Segment Start: Records for the task

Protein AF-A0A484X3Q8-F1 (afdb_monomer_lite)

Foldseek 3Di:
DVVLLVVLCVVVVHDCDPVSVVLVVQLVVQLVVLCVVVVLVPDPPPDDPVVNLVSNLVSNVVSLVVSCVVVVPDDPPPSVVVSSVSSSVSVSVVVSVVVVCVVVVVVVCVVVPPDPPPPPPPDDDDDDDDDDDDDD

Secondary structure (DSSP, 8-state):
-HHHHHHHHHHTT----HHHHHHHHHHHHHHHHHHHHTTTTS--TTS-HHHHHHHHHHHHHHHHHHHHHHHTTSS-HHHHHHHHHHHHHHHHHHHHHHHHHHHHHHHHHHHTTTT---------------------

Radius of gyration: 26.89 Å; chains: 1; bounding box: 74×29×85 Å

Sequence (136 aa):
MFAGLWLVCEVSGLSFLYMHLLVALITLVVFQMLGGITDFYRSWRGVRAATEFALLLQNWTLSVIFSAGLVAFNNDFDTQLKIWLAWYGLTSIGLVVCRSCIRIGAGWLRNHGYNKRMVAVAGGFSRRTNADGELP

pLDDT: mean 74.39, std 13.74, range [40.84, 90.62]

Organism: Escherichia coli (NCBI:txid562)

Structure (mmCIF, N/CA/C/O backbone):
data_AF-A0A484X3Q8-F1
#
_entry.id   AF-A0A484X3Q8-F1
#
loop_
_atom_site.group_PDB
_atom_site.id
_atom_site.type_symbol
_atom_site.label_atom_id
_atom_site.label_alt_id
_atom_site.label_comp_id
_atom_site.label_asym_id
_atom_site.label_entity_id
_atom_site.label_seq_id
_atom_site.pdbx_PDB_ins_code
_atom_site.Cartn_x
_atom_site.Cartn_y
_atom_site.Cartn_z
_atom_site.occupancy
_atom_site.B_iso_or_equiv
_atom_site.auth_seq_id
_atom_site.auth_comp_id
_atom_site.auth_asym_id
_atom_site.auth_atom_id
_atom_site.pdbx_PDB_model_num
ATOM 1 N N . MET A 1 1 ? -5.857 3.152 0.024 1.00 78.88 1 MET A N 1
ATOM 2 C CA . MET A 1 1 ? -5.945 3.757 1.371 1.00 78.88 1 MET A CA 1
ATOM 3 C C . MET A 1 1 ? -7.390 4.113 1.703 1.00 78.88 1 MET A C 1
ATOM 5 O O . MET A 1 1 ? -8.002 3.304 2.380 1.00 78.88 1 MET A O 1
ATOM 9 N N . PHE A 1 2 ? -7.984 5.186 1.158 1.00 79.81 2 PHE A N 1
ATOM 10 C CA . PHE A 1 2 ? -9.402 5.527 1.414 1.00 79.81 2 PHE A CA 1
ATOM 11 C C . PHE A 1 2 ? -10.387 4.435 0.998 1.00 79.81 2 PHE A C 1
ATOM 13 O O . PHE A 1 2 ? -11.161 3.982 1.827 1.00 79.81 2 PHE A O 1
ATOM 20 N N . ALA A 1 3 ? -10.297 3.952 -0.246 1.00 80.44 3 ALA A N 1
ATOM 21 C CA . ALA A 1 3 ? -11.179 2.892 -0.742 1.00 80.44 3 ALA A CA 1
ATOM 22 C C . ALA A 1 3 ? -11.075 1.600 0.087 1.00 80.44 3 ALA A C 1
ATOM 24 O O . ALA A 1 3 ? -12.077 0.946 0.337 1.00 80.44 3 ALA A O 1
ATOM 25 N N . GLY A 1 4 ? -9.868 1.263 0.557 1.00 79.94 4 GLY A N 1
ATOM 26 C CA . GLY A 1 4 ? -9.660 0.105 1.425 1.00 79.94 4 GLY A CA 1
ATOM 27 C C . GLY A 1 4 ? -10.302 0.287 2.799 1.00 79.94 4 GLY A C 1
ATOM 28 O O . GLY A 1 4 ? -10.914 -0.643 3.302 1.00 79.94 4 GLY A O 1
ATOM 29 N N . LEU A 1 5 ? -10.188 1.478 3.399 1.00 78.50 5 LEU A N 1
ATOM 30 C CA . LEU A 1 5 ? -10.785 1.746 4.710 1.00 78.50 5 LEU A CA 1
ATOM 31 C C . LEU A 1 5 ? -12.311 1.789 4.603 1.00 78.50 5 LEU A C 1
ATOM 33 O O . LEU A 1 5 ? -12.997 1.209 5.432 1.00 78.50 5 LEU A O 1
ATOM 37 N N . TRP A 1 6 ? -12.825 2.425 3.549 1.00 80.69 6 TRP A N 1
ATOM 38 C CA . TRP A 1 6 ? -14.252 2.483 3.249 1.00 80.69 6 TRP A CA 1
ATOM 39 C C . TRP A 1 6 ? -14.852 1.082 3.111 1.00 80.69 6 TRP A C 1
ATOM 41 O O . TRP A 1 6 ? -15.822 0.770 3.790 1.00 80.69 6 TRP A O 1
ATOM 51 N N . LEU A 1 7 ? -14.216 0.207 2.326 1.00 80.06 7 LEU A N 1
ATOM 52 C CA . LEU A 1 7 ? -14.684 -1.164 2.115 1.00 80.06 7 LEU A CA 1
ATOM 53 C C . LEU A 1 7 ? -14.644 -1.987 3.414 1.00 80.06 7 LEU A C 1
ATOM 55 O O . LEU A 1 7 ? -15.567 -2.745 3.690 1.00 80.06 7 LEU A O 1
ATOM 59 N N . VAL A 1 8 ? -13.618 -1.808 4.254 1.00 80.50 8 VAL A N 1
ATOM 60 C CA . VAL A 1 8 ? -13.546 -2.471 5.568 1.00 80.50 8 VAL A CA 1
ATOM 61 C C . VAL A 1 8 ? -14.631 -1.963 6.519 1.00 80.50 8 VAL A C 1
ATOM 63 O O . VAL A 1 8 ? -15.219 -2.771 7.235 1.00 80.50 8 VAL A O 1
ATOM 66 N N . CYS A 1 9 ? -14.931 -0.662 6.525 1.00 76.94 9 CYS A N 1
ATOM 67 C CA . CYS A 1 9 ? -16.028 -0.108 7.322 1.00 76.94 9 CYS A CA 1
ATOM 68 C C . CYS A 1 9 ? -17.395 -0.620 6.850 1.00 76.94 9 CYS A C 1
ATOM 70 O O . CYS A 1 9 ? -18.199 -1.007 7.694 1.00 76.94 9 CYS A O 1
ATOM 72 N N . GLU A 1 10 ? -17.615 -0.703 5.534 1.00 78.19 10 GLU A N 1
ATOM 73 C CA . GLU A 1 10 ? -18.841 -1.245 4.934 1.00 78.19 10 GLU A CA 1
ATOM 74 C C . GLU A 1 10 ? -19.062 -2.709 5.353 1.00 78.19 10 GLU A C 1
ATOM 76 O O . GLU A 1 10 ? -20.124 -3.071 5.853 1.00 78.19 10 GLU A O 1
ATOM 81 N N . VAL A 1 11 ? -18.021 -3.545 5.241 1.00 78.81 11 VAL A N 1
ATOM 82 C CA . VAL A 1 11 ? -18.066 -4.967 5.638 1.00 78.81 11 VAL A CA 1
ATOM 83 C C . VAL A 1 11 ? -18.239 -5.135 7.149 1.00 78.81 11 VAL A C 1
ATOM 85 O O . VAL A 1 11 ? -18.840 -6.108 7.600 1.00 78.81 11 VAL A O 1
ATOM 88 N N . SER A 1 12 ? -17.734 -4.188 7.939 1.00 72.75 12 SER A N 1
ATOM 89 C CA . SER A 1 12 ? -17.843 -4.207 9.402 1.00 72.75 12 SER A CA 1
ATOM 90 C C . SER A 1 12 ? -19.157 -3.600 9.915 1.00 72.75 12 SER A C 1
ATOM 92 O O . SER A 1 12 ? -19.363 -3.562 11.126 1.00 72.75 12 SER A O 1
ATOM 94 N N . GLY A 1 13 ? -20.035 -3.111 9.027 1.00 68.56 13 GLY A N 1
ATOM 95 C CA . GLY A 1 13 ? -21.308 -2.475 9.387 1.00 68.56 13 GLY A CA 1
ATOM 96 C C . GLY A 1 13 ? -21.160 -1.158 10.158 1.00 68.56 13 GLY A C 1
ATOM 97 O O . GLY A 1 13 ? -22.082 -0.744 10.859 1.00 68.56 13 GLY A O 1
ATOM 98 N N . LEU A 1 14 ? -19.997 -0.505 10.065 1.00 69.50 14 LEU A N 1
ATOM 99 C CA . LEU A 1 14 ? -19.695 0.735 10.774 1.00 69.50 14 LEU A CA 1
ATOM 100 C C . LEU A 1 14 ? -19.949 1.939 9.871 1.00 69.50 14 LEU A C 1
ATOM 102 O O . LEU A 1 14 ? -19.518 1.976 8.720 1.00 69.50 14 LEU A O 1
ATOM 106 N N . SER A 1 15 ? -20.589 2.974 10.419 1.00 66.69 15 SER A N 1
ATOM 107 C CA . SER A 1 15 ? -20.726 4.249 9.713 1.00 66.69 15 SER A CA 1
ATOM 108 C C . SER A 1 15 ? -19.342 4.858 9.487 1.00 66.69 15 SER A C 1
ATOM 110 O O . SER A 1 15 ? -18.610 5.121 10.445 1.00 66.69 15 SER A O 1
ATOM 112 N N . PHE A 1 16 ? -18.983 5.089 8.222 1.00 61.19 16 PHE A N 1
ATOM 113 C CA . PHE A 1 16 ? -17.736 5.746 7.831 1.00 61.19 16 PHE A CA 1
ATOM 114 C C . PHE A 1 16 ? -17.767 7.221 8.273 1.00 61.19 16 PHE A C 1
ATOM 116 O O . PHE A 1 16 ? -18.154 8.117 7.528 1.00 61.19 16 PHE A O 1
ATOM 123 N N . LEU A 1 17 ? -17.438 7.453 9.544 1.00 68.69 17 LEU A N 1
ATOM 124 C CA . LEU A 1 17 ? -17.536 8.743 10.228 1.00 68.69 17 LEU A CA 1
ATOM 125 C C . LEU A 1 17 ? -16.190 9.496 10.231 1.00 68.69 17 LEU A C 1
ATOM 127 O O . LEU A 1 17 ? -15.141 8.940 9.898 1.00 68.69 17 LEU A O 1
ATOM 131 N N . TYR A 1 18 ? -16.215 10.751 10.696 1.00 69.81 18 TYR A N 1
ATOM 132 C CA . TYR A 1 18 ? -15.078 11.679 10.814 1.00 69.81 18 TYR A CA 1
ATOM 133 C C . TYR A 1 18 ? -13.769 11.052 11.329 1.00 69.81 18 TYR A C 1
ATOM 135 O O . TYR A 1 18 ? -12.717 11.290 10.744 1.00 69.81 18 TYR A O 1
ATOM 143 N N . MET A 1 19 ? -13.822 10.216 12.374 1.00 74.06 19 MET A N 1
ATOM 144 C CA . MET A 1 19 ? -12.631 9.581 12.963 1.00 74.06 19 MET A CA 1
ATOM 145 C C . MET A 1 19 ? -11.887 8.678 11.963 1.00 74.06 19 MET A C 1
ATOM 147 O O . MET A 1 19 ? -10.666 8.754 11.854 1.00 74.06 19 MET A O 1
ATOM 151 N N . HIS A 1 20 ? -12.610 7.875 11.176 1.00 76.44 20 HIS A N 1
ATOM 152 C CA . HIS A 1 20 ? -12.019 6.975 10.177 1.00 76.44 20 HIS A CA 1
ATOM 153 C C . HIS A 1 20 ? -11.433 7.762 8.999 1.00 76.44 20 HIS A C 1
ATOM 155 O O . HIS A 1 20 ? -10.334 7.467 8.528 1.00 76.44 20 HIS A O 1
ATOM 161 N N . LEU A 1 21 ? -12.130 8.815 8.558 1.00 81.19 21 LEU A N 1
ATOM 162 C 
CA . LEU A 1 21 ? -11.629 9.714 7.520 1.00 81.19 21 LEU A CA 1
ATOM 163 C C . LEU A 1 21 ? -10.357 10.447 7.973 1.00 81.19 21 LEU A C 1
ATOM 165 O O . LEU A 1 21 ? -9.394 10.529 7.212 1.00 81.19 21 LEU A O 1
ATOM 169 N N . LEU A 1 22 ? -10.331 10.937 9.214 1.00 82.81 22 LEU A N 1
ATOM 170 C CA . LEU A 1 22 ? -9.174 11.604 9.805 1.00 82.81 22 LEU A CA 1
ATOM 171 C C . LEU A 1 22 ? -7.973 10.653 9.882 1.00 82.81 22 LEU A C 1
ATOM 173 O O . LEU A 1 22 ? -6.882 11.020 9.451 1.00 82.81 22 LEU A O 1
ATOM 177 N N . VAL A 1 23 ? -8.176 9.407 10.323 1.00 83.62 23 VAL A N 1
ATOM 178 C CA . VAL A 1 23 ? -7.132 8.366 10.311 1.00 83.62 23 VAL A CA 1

Segment End: Records for the task
Segment Start: Records for the task

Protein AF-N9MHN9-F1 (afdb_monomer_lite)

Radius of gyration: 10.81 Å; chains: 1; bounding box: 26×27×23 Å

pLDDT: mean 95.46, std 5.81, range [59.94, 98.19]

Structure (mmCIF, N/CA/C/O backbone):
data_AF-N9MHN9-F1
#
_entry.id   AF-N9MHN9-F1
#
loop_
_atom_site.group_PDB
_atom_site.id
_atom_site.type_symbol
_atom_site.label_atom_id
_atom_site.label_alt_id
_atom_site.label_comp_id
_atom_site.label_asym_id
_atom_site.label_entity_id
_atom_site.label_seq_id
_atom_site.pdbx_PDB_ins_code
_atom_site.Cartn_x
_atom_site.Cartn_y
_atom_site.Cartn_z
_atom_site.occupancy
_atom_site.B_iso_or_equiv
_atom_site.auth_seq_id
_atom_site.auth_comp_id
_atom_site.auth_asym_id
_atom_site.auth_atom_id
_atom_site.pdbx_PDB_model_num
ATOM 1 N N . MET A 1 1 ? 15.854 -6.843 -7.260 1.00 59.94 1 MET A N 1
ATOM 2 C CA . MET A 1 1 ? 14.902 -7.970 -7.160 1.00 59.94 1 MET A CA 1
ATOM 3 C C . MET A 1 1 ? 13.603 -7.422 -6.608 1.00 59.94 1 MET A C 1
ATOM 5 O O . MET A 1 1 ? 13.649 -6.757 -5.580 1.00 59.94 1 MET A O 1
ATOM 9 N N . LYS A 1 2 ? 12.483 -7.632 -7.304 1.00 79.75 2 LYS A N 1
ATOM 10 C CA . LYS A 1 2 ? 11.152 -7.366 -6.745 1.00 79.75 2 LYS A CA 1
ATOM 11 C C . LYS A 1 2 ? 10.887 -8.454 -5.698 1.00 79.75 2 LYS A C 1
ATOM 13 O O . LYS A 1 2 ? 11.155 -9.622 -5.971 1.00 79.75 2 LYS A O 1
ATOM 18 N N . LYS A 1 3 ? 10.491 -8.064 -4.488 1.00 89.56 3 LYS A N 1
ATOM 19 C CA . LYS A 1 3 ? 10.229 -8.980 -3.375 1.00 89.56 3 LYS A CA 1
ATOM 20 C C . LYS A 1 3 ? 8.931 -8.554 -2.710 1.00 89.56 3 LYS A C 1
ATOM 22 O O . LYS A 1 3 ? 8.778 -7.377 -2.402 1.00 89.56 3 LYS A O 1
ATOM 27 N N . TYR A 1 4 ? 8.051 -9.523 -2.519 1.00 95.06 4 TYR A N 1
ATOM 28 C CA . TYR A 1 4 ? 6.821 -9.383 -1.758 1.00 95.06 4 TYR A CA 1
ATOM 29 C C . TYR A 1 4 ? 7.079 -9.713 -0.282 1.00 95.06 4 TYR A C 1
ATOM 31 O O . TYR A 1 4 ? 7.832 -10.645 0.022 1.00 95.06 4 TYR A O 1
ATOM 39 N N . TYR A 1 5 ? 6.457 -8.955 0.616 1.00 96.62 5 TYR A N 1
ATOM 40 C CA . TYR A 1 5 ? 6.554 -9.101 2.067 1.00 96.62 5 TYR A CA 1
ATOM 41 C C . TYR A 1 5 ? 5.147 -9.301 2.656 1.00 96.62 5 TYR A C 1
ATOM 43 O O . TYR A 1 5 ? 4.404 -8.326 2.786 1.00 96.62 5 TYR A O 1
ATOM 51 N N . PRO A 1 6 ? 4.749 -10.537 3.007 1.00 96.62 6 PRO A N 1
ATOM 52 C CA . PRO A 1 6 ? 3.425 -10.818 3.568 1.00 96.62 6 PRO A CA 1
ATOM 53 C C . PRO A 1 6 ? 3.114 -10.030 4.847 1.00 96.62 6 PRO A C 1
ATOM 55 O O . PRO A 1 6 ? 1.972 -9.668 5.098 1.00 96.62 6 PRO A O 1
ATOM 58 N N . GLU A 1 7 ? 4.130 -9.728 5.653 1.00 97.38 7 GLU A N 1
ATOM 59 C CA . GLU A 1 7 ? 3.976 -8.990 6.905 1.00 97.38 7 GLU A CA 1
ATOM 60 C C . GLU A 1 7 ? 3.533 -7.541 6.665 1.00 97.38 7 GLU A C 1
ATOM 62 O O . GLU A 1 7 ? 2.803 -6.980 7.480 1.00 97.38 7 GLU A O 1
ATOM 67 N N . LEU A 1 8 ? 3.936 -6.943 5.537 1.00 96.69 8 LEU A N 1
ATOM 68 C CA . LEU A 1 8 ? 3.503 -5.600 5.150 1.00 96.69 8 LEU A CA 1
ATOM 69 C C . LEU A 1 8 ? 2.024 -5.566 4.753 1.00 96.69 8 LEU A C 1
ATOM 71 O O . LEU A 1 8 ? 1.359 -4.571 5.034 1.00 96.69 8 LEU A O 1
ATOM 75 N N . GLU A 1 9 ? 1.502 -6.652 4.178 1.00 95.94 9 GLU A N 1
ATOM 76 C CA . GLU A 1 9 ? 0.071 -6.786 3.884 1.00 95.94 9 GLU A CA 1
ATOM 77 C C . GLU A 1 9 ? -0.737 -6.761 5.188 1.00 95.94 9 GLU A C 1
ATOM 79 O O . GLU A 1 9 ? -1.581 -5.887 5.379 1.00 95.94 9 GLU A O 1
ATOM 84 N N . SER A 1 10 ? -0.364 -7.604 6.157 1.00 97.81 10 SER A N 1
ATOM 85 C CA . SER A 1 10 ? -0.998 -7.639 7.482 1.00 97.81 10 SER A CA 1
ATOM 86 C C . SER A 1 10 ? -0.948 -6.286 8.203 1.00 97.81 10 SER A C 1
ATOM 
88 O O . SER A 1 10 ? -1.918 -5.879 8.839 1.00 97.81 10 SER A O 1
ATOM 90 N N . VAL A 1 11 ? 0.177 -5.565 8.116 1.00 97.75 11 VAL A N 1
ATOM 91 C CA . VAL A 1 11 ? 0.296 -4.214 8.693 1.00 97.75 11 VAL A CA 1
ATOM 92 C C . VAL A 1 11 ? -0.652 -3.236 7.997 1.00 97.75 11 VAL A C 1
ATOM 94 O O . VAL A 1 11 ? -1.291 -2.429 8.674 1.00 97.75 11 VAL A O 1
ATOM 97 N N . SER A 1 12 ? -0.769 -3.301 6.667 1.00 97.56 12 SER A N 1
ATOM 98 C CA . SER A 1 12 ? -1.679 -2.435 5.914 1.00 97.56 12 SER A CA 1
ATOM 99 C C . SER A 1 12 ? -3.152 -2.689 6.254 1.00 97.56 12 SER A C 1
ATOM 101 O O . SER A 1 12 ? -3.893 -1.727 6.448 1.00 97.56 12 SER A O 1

Segment End: Records for the task

What is expected:
Once you find the line with "ATOM 73 C CA" in the entries above, output it and each line after it up to and including the line with "ATOM 127 O O", and nothing else.

Response:
ATOM 73 C CA . GLU A 1 10 ? -18.841 -1.245 4.934 1.00 78.19 10 GLU A CA 1
ATOM 74 C C . GLU A 1 10 ? -19.062 -2.709 5.353 1.00 78.19 10 GLU A C 1
ATOM 76 O O . GLU A 1 10 ? -20.124 -3.071 5.853 1.00 78.19 10 GLU A O 1
ATOM 81 N N . VAL A 1 11 ? -18.021 -3.545 5.241 1.00 78.81 11 VAL A N 1
ATOM 82 C CA . VAL A 1 11 ? -18.066 -4.967 5.638 1.00 78.81 11 VAL A CA 1
ATOM 83 C C . VAL A 1 11 ? -18.239 -5.135 7.149 1.00 78.81 11 VAL A C 1
ATOM 85 O O . VAL A 1 11 ? -18.840 -6.108 7.600 1.00 78.81 11 VAL A O 1
ATOM 88 N N . SER A 1 12 ? -17.734 -4.188 7.939 1.00 72.75 12 SER A N 1
ATOM 89 C CA . SER A 1 12 ? -17.843 -4.207 9.402 1.00 72.75 12 SER A CA 1
ATOM 90 C C . SER A 1 12 ? -19.157 -3.600 9.915 1.00 72.75 12 SER A C 1
ATOM 92 O O . SER A 1 12 ? -19.363 -3.562 11.126 1.00 72.75 12 SER A O 1
ATOM 94 N N . GLY A 1 13 ? -20.035 -3.111 9.027 1.00 68.56 13 GLY A N 1
ATOM 95 C CA . GLY A 1 13 ? -21.308 -2.475 9.387 1.00 68.56 13 GLY A CA 1
ATOM 96 C C . GLY A 1 13 ? -21.160 -1.158 10.158 1.00 68.56 13 GLY A C 1
ATOM 97 O O . GLY A 1 13 ? -22.082 -0.744 10.859 1.00 68.56 13 GLY A O 1
ATOM 98 N N . LEU A 1 14 ? -19.997 -0.505 10.065 1.00 69.50 14 LEU A N 1
ATOM 99 C CA . LEU A 1 14 ? -19.695 0.735 10.774 1.00 69.50 14 LEU A CA 1
ATOM 100 C C . LEU A 1 14 ? -19.949 1.939 9.871 1.00 69.50 14 LEU A C 1
ATOM 102 O O . LEU A 1 14 ? -19.518 1.976 8.720 1.00 69.50 14 LEU A O 1
ATOM 106 N N . SER A 1 15 ? -20.589 2.974 10.419 1.00 66.69 15 SER A N 1
ATOM 107 C CA . SER A 1 15 ? -20.726 4.249 9.713 1.00 66.69 15 SER A CA 1
ATOM 108 C C . SER A 1 15 ? -19.342 4.858 9.487 1.00 66.69 15 SER A C 1
ATOM 110 O O . SER A 1 15 ? -18.610 5.121 10.445 1.00 66.69 15 SER A O 1
ATOM 112 N N . PHE A 1 16 ? -18.983 5.089 8.222 1.00 61.19 16 PHE A N 1
ATOM 113 C CA . PHE A 1 16 ? -17.736 5.746 7.831 1.00 61.19 16 PHE A CA 1
ATOM 114 C C . PHE A 1 16 ? -17.767 7.221 8.273 1.00 61.19 16 PHE A C 1
ATOM 116 O O . PHE A 1 16 ? -18.154 8.117 7.528 1.00 61.19 16 PHE A O 1
ATOM 123 N N . LEU A 1 17 ? -17.438 7.453 9.544 1.00 68.69 17 LEU A N 1
ATOM 124 C CA . LEU A 1 17 ? -17.536 8.743 10.228 1.00 68.69 17 LEU A CA 1
ATOM 125 C C . LEU A 1 17 ? -16.190 9.496 10.231 1.00 68.69 17 LEU A C 1
ATOM 127 O O . LEU A 1 17 ? -15.141 8.940 9.898 1.00 68.69 17 LEU A O 1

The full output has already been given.